PROBLEM DETAILS:
The answer must consist of every line in the records that contains the word "Bacteroides".

=== Begin Enclosure ===

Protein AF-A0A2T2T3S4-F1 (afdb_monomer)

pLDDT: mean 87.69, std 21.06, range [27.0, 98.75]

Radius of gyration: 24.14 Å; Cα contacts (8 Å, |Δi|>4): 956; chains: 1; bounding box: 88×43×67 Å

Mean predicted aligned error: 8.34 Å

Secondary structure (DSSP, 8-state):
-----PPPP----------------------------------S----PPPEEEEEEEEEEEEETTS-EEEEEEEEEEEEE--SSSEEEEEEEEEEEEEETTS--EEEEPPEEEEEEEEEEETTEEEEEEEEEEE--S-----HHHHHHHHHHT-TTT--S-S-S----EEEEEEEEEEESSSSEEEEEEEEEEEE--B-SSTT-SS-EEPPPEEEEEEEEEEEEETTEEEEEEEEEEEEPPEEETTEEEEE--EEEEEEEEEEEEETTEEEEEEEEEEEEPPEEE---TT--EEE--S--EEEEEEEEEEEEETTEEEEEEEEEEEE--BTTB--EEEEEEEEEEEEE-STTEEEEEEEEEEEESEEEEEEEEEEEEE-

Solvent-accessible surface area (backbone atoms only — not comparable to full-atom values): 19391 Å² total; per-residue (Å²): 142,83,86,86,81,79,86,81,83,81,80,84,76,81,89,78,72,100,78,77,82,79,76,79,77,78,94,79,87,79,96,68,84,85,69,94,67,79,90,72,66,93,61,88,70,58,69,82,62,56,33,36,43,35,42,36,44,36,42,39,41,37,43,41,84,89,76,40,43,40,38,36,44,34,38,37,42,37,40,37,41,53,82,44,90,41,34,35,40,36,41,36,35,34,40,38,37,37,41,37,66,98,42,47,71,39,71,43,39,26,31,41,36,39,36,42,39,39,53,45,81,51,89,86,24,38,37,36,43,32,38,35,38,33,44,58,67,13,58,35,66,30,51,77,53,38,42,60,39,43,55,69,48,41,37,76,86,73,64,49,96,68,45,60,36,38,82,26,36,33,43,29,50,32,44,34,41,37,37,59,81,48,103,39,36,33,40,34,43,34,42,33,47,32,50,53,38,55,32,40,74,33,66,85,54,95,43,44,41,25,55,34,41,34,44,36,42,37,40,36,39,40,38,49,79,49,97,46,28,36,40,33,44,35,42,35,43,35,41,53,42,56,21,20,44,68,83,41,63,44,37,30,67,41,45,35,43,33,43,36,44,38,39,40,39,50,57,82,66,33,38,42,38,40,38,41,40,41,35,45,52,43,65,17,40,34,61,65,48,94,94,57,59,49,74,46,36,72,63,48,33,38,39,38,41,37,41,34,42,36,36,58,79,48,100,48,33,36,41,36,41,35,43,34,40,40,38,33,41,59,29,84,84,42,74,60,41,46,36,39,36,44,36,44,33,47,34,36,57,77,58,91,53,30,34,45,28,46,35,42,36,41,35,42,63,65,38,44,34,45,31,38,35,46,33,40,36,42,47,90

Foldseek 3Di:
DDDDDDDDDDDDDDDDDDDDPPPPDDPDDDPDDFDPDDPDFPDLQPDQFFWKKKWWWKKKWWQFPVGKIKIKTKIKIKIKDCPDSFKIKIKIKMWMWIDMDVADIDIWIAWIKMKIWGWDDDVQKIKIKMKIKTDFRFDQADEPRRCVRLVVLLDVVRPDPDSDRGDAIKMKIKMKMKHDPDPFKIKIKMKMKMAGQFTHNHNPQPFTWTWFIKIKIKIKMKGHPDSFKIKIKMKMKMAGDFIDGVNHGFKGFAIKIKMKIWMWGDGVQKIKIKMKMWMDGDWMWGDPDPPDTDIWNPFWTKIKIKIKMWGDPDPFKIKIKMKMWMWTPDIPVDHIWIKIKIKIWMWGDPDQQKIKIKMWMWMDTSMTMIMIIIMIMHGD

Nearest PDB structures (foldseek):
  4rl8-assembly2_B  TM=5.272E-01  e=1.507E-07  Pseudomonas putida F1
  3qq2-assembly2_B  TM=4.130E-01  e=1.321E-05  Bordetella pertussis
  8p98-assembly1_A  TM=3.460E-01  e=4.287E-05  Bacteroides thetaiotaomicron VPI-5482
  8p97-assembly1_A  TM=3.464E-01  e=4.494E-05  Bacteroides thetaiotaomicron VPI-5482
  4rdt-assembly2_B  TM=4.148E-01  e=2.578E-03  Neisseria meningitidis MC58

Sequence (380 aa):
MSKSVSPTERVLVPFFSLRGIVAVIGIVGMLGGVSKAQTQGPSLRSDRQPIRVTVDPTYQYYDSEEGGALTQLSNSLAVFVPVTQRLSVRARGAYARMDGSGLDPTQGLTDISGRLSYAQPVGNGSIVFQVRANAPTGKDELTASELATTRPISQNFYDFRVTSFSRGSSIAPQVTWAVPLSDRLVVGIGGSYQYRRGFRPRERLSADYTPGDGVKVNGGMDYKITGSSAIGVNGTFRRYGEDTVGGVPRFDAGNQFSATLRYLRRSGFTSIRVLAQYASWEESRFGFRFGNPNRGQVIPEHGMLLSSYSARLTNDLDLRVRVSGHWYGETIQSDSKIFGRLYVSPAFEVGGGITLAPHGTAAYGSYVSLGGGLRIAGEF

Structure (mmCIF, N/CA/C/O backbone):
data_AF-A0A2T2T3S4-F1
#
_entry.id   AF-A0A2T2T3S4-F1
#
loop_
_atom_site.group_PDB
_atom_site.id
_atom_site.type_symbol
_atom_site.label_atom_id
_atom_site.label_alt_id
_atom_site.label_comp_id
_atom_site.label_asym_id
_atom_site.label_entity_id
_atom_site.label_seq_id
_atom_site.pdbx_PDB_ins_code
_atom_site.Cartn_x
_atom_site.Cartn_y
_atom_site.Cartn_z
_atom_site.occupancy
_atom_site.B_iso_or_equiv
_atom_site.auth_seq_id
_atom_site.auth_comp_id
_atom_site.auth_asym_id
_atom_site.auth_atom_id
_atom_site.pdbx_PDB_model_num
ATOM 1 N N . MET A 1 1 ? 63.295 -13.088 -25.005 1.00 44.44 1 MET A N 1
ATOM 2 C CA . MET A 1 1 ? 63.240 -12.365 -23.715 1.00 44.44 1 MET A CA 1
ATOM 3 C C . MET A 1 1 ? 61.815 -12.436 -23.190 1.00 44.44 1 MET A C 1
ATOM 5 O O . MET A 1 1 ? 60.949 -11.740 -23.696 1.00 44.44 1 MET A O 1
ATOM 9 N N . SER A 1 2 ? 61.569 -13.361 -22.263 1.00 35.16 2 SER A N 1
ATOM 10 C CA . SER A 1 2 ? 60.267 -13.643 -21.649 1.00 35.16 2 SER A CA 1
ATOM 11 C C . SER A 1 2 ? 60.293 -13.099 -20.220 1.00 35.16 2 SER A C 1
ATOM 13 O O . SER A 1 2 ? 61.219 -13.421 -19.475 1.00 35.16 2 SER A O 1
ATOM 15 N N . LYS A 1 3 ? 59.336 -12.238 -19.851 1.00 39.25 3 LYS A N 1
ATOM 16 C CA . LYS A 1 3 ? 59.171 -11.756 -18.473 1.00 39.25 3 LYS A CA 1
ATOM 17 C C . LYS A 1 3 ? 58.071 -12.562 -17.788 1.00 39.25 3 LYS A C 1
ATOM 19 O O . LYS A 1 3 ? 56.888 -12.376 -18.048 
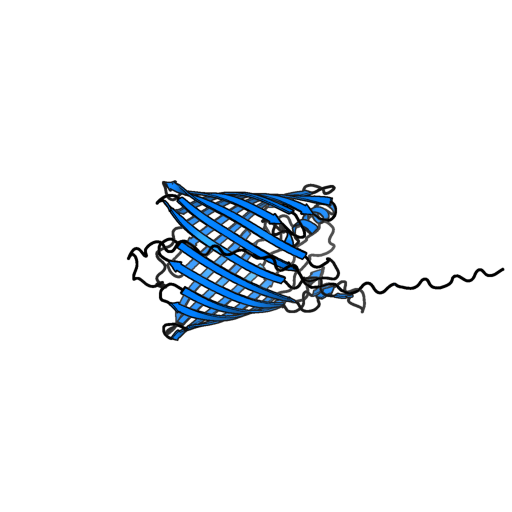1.00 39.25 3 LYS A O 1
ATOM 24 N N . SER A 1 4 ? 58.527 -13.454 -16.917 1.00 34.94 4 SER A N 1
ATOM 25 C CA . SER A 1 4 ? 57.774 -14.156 -15.881 1.00 34.94 4 SER A CA 1
ATOM 26 C C . SER A 1 4 ? 57.171 -13.154 -14.890 1.00 34.94 4 SER A C 1
ATOM 28 O O . SER A 1 4 ? 57.909 -12.365 -14.299 1.00 34.94 4 SER A O 1
ATOM 30 N N . VAL A 1 5 ? 55.853 -13.209 -14.684 1.00 43.81 5 VAL A N 1
ATOM 31 C CA . VAL A 1 5 ? 55.149 -12.516 -13.594 1.00 43.81 5 VAL A CA 1
ATOM 32 C C . VAL A 1 5 ? 54.745 -13.568 -12.562 1.00 43.81 5 VAL A C 1
ATOM 34 O O . VAL A 1 5 ? 54.004 -14.498 -12.874 1.00 43.81 5 VAL A O 1
ATOM 37 N N . SER A 1 6 ? 55.279 -13.435 -11.349 1.00 40.44 6 SER A N 1
ATOM 38 C CA . SER A 1 6 ? 54.969 -14.266 -10.183 1.00 40.44 6 SER A CA 1
ATOM 39 C C . SER A 1 6 ? 53.599 -13.913 -9.581 1.00 40.44 6 SER A C 1
ATOM 41 O O . SER A 1 6 ? 53.217 -12.741 -9.614 1.00 40.44 6 SER A O 1
ATOM 43 N N . PRO A 1 7 ? 52.886 -14.873 -8.967 1.00 38.22 7 PRO A N 1
ATOM 44 C CA . PRO A 1 7 ? 51.600 -14.628 -8.329 1.00 38.22 7 PRO A CA 1
ATOM 45 C C . PRO A 1 7 ? 51.803 -13.987 -6.951 1.00 38.22 7 PRO A C 1
ATOM 47 O O . PRO A 1 7 ? 52.488 -14.540 -6.094 1.00 38.22 7 PRO A O 1
ATOM 50 N N . THR A 1 8 ? 51.211 -12.815 -6.735 1.00 37.72 8 THR A N 1
ATOM 51 C CA . THR A 1 8 ? 51.186 -12.163 -5.422 1.00 37.72 8 THR A CA 1
ATOM 52 C C . THR A 1 8 ? 50.158 -12.851 -4.526 1.00 37.72 8 THR A C 1
ATOM 54 O O . THR A 1 8 ? 48.997 -13.031 -4.901 1.00 37.72 8 THR A O 1
ATOM 57 N N . GLU A 1 9 ? 50.625 -13.250 -3.347 1.00 29.89 9 GLU A N 1
ATOM 58 C CA . GLU A 1 9 ? 49.884 -13.874 -2.257 1.00 29.89 9 GLU A CA 1
ATOM 59 C C . GLU A 1 9 ? 48.605 -13.101 -1.905 1.00 29.89 9 GLU A C 1
ATOM 61 O O . GLU A 1 9 ? 48.628 -11.910 -1.589 1.00 29.89 9 GLU A O 1
ATOM 66 N N . ARG A 1 10 ? 47.467 -13.804 -1.911 1.00 32.38 10 ARG A N 1
ATOM 67 C CA . ARG A 1 10 ? 46
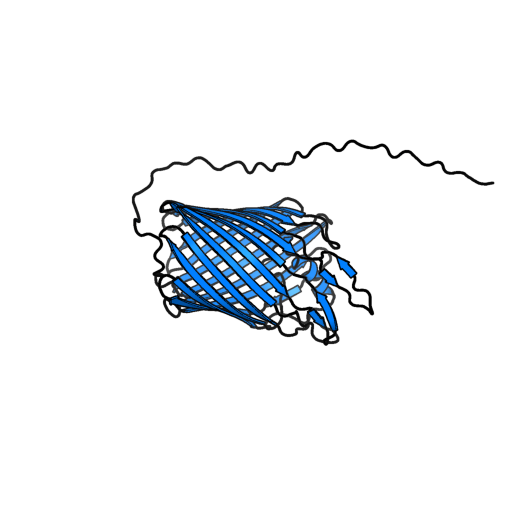.241 -13.329 -1.266 1.00 32.38 10 ARG A CA 1
ATOM 68 C C . ARG A 1 10 ? 46.381 -13.540 0.236 1.00 32.38 10 ARG A C 1
ATOM 70 O O . ARG A 1 10 ? 46.241 -14.657 0.726 1.00 32.38 10 ARG A O 1
ATOM 77 N N . VAL A 1 11 ? 46.624 -12.451 0.955 1.00 29.69 11 VAL A N 1
ATOM 78 C CA . VAL A 1 11 ? 46.499 -12.398 2.411 1.00 29.69 11 VAL A CA 1
ATOM 79 C C . VAL A 1 11 ? 45.028 -12.617 2.778 1.00 29.69 11 VAL A C 1
ATOM 81 O O . VAL A 1 11 ? 44.161 -11.798 2.475 1.00 29.69 11 VAL A O 1
ATOM 84 N N . LEU A 1 12 ? 44.753 -13.760 3.407 1.00 27.53 12 LEU A N 1
ATOM 85 C CA . LEU A 1 12 ? 43.506 -14.069 4.102 1.00 27.53 12 LEU A CA 1
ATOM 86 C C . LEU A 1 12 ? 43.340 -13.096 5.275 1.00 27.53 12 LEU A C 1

=== End Enclosure ===

REPLY TO THE EXERCISE:
  8p98-assembly1_A  TM=3.460E-01  e=4.287E-05  Bacteroides thetaiotaomicron VPI-5482
  8p97-assembly1_A  TM=3.464E-01  e=4.494E-05  Bacteroides thetaiotaomicron VPI-5482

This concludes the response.